Y el policía asintió, sin preocuparse por el final de aquel sueño.
De la repisa del fondo el cantinero tomó una botella de ron Santiago y la depositó sobre la barra. Del mostrador alcanzó un vaso reluciente y lo cargó con una pequeña piedra de hielo. El Conde disfrutó el sonido del hielo contra el cristal y estuvo a punto de pedirle al mulato que lo hiciera otra vez. Con maestría, el discreto cantinero vertió el ron sobre el hielo, hasta mediar el vaso de aquel maravilloso líquido perlado, y sin pronunciar palabra, con una capacidad de discreción inexistente entre los cantineros cubanos, se retiró, para dejar al hombre solo, con su trago preferido y sus obsesiones que rumiar.

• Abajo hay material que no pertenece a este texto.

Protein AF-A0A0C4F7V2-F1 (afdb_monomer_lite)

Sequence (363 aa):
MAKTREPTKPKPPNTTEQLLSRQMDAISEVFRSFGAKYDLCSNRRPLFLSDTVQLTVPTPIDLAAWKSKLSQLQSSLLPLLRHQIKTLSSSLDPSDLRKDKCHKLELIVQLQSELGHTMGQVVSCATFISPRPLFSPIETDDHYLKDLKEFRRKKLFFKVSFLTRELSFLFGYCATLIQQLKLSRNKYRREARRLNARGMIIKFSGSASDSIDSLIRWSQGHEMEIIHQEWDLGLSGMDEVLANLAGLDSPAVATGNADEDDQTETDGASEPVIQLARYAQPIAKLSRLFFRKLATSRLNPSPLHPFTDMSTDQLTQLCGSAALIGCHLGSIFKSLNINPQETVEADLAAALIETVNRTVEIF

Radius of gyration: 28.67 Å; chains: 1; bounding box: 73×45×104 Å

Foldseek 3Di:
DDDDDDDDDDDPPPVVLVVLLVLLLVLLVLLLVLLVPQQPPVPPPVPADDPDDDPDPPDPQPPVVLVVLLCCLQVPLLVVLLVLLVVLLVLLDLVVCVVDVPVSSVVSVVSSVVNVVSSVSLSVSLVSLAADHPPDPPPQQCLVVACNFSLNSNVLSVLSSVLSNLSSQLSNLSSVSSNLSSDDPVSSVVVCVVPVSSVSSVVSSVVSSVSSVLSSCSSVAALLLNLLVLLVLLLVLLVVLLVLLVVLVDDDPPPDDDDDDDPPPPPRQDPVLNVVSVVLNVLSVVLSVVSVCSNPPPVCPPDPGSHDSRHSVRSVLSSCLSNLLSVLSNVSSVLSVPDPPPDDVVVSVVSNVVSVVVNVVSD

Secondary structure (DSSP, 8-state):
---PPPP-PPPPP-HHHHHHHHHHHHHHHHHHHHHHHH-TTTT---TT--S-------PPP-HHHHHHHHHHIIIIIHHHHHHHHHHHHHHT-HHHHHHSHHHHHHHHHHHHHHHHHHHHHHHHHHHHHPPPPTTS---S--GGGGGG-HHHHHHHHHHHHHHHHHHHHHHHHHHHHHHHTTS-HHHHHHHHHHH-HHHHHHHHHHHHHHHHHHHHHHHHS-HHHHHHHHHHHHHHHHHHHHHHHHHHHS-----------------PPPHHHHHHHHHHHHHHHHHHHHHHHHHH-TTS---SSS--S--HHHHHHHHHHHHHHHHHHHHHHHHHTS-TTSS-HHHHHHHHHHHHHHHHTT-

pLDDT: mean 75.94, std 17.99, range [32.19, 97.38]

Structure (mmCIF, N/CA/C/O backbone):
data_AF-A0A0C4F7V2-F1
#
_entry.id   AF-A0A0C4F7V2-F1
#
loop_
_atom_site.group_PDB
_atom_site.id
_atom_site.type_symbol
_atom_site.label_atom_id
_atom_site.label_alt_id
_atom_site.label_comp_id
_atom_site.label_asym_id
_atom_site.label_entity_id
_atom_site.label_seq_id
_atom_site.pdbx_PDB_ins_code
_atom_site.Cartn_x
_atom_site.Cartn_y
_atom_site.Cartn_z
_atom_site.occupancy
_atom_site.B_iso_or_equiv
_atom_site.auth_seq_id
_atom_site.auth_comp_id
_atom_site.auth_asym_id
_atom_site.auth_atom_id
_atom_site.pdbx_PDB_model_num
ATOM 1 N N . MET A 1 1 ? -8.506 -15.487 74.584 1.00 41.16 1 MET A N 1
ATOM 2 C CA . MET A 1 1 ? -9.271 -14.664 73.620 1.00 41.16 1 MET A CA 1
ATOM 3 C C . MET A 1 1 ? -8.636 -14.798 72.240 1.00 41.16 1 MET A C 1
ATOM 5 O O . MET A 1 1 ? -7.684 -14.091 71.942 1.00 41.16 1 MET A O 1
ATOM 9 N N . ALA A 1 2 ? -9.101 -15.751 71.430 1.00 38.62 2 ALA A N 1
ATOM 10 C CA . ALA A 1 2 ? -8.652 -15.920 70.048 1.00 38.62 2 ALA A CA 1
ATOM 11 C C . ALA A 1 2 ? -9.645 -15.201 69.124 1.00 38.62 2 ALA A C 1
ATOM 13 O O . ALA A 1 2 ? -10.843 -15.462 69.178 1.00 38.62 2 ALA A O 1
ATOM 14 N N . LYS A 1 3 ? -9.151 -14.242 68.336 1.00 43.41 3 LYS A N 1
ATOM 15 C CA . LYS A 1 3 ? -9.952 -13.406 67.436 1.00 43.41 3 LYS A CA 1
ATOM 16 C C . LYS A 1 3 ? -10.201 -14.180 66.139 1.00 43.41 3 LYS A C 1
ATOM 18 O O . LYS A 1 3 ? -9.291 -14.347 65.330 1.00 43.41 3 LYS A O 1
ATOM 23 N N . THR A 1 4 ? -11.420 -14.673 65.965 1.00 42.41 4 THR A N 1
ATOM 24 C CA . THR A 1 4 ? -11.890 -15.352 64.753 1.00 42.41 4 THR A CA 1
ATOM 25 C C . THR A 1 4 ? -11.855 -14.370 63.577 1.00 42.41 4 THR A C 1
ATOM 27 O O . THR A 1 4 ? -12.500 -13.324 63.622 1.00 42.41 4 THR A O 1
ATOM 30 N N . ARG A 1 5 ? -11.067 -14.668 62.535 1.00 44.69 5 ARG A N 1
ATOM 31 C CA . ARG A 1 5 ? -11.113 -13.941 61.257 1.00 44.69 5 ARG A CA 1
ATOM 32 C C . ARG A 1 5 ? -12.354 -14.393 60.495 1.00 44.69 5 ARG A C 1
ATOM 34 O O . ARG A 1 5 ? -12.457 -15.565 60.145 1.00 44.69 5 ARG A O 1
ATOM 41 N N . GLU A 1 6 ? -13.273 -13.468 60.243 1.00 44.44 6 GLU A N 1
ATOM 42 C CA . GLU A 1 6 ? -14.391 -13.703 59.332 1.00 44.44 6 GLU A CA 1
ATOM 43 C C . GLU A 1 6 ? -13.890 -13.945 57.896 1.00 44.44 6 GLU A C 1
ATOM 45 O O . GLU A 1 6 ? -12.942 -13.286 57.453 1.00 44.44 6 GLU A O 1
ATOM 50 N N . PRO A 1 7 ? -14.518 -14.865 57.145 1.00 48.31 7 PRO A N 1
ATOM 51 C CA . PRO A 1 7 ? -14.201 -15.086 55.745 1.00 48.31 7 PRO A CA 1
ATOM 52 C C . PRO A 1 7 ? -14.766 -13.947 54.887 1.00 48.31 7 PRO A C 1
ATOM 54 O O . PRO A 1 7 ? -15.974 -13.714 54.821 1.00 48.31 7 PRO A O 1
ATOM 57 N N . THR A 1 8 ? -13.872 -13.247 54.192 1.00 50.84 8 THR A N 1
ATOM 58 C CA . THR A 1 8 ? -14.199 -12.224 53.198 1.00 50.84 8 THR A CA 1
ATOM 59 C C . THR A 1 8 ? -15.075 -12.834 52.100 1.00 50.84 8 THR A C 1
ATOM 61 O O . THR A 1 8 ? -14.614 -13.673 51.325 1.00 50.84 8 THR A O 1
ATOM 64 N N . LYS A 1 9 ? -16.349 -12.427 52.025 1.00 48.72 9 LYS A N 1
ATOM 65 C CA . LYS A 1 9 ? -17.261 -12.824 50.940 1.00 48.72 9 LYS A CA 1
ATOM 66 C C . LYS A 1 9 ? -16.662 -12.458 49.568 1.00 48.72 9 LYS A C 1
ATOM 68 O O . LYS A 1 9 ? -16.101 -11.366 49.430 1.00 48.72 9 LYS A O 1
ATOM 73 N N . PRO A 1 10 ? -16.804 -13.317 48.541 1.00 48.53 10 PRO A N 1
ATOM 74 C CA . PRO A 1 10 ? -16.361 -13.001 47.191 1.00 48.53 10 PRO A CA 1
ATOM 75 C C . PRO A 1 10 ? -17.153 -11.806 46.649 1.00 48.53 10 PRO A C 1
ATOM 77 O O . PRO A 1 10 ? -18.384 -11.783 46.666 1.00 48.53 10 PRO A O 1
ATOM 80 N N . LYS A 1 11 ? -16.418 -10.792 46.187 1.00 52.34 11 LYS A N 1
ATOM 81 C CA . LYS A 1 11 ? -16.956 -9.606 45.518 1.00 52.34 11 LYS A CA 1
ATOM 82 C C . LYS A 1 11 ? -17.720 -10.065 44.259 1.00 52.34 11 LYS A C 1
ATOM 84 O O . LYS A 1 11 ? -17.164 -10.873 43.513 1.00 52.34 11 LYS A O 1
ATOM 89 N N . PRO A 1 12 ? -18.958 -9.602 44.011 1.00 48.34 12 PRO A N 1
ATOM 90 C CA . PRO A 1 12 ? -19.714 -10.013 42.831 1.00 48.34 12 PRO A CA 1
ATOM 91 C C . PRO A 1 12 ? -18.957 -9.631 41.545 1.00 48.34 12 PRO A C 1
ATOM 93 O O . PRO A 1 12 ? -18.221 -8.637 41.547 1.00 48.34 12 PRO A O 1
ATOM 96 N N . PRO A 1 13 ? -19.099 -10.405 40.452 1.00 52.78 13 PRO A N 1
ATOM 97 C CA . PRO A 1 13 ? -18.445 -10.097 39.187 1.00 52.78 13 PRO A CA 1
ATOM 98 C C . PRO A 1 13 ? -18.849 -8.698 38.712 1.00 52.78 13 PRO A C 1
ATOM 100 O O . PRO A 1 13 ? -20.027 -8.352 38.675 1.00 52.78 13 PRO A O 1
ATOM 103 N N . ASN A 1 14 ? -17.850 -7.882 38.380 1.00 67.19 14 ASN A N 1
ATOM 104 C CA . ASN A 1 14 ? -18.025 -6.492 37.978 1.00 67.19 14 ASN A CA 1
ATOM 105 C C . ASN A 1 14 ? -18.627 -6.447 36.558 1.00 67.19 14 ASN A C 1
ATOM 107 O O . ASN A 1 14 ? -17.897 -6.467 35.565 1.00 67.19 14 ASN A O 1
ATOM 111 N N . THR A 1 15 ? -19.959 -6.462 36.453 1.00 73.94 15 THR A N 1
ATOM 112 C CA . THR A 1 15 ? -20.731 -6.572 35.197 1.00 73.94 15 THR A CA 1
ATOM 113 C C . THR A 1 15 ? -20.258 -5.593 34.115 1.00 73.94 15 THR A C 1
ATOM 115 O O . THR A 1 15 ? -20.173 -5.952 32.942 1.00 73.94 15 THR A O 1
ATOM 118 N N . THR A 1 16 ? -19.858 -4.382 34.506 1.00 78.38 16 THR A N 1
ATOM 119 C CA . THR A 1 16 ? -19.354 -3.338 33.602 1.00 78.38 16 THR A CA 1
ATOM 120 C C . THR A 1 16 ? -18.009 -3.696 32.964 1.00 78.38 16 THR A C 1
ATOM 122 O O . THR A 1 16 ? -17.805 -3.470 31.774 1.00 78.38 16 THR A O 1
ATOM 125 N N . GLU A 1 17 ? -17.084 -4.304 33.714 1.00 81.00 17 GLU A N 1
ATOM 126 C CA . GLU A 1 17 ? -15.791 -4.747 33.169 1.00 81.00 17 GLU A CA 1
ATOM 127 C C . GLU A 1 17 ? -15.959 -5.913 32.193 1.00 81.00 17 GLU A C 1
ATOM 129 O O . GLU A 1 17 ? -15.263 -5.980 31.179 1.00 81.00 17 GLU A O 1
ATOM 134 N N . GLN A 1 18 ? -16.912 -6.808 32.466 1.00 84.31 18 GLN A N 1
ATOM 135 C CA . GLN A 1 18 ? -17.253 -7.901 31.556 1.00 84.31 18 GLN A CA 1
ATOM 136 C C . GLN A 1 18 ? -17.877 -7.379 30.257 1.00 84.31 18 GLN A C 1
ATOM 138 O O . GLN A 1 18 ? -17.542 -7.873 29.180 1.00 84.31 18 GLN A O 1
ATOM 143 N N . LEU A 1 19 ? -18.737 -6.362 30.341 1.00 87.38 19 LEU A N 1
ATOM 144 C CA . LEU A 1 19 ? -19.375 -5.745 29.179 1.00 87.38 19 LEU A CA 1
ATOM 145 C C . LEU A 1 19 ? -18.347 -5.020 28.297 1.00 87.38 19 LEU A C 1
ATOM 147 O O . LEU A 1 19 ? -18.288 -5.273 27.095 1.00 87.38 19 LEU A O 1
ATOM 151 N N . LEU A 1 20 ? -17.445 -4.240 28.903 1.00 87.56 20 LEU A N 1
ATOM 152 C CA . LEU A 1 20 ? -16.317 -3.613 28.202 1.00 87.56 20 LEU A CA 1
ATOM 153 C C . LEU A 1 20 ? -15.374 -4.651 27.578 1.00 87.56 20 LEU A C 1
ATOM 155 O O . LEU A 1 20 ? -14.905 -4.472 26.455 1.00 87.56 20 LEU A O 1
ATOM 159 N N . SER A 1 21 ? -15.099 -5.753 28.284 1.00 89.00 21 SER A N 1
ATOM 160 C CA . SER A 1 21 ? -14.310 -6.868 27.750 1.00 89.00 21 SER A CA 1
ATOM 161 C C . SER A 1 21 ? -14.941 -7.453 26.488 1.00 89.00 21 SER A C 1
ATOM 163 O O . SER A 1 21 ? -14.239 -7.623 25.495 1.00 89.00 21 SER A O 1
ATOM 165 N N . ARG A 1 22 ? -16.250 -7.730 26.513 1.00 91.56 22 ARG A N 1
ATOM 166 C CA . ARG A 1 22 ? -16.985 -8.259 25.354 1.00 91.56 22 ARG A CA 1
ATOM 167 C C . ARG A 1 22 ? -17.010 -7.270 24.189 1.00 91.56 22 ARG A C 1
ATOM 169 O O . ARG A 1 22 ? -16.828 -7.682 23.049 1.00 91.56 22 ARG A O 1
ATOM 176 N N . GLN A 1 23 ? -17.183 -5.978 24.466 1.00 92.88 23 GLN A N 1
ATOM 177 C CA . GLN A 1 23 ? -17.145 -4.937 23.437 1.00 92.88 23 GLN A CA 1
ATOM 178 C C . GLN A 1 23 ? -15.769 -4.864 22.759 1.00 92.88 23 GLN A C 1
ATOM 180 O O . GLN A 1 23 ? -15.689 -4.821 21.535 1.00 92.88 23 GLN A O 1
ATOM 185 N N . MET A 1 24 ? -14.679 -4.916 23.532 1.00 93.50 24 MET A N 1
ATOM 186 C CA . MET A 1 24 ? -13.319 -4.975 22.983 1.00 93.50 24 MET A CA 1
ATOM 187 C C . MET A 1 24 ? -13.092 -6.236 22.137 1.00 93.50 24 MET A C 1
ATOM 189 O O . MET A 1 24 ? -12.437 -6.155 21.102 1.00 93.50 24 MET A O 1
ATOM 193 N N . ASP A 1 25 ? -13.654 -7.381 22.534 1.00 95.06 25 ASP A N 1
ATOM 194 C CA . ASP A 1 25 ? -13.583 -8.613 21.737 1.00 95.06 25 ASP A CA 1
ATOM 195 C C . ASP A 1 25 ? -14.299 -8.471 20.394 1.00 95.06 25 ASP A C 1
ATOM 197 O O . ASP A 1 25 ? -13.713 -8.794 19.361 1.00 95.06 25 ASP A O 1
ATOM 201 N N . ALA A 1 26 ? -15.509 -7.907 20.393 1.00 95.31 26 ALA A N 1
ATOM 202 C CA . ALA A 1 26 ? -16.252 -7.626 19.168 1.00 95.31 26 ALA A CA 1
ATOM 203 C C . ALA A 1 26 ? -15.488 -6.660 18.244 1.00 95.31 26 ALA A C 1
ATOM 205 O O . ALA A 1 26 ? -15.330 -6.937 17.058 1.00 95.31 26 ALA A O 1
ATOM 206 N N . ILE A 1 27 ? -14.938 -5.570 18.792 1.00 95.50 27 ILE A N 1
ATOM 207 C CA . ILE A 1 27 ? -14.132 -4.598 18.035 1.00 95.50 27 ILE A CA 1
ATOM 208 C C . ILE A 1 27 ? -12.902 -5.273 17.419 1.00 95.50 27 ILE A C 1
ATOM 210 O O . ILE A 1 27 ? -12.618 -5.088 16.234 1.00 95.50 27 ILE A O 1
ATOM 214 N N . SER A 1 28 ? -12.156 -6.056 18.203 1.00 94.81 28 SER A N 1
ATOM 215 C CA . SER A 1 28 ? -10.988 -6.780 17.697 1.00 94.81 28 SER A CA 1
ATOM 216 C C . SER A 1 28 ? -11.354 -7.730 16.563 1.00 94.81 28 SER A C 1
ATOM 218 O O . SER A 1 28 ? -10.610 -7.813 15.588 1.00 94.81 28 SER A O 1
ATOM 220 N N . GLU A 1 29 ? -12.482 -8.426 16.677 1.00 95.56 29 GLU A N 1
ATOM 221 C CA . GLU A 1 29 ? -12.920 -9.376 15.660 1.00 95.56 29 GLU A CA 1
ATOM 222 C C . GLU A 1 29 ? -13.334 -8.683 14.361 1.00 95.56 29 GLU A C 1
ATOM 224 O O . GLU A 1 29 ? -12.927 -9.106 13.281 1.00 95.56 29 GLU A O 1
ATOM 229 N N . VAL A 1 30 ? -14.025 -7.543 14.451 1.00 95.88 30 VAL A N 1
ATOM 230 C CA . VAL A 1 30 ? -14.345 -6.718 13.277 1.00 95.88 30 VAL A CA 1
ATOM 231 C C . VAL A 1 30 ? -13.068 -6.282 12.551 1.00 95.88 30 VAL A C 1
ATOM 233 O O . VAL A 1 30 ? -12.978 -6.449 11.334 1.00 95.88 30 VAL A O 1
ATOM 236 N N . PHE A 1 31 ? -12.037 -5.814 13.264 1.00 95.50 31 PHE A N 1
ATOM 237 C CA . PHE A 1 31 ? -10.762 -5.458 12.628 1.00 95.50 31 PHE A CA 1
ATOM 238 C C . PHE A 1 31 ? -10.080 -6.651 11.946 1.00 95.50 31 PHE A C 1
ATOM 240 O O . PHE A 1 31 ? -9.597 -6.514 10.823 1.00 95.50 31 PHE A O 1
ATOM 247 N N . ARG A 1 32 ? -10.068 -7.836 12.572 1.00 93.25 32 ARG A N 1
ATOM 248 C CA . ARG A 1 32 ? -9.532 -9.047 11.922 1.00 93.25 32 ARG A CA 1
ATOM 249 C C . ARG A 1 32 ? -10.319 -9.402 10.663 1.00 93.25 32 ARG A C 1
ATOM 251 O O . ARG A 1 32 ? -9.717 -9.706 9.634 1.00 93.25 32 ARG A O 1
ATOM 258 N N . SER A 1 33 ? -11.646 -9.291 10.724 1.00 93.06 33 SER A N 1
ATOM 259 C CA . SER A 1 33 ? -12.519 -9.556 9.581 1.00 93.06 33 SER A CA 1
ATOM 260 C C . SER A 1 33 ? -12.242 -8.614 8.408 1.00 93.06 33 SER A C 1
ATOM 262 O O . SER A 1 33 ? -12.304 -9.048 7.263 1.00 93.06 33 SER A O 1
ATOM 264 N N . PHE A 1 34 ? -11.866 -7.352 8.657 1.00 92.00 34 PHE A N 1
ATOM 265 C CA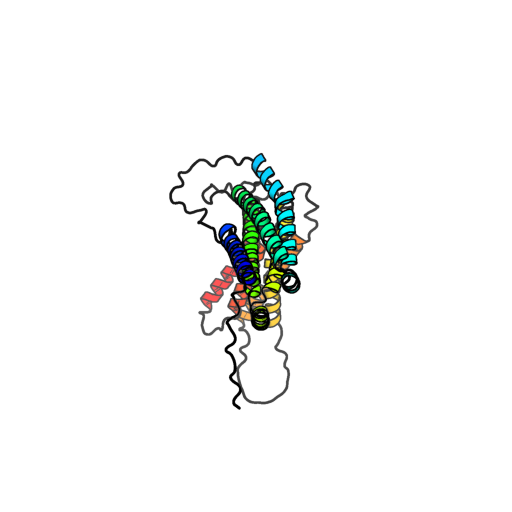 . PHE A 1 34 ? -11.522 -6.406 7.590 1.00 92.00 34 PHE A CA 1
ATOM 266 C C . PHE A 1 34 ? -10.291 -6.845 6.808 1.00 92.00 34 PHE A C 1
ATOM 268 O O . PHE A 1 34 ? -10.290 -6.730 5.583 1.00 92.00 34 PHE A O 1
ATOM 275 N N . GLY A 1 35 ? -9.279 -7.382 7.496 1.00 80.25 35 GLY A N 1
ATOM 276 C CA . GLY A 1 35 ? -8.099 -7.933 6.838 1.00 80.25 35 GLY A CA 1
ATOM 277 C C . GLY A 1 35 ? -8.469 -9.065 5.881 1.00 80.25 35 GLY A C 1
ATOM 278 O O . GLY A 1 35 ? -8.099 -9.023 4.715 1.00 80.25 35 GLY A O 1
ATOM 279 N N . ALA A 1 36 ? -9.287 -10.017 6.335 1.00 81.44 36 ALA A N 1
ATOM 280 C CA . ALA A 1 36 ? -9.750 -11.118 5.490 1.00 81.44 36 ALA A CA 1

El Conde, sintiéndose fresco y sosegado, bebió un primer trago y comprendió hasta qué punto su tsin necesitaba aquel nuevo baño de alcohol. Menos mal que en esta ciudad cualquier cosa es posible, se dijo aquella tarde ya veraniega de 1989, cuando todavía era policía y sufría por serlo. Volvió a beber, dispuesto a no dejarse expulsar de aquel paraíso encontrado, como había sido excluido de tantos otros, reales e imaginarios. Ahora bebería en su bar ideal hasta que el ron le concediera el alivio del olvido. Cuando se estrellara contra la realidad, ya tendría tiempo para pensar en su tao. Al fin y al cabo, se dijo con el tercer asalto al vaso de ron con hielo, hay cosas que nada ni nadie puede cambiar.
En 1987, cuando trabajaba como periodista en el vespertino Juventud Rebelde, realicé una ardua investigación para escribir un reportaje sobre la historia del Barrio Chino de La Habana. Aquel texto, titulado «Barrio Chino. El viaje más largo», fue, poco después, el origen de un documental cinematográfico del mismo nombre (dirigido por Rigoberto López) y dio título a una selección de los trabajos periodísticos que había escrito para aquel periódico y que publiqué en forma de libro en 1995.
Los misterios del Barrio Chino y su historia de desarraigos y fidelidad a ciertas tradiciones me habían fascinado tanto, que -ya creado el personaje de Mario Conde y publicadas las primeras ediciones de sus dos primeras historias, Pasado perfecto (1991) y Vientos de cuaresma (1993)- escribí un relato ubicado en este lugar de La Habana. El cuento estaba también protagonizado por el Conde, pero literariamente estaba al margen de la serie de novelas que formaría «Las cuatro estaciones» -que se completaría en los años siguientes con Máscaras (1997) y Paisaje de otoño (1998).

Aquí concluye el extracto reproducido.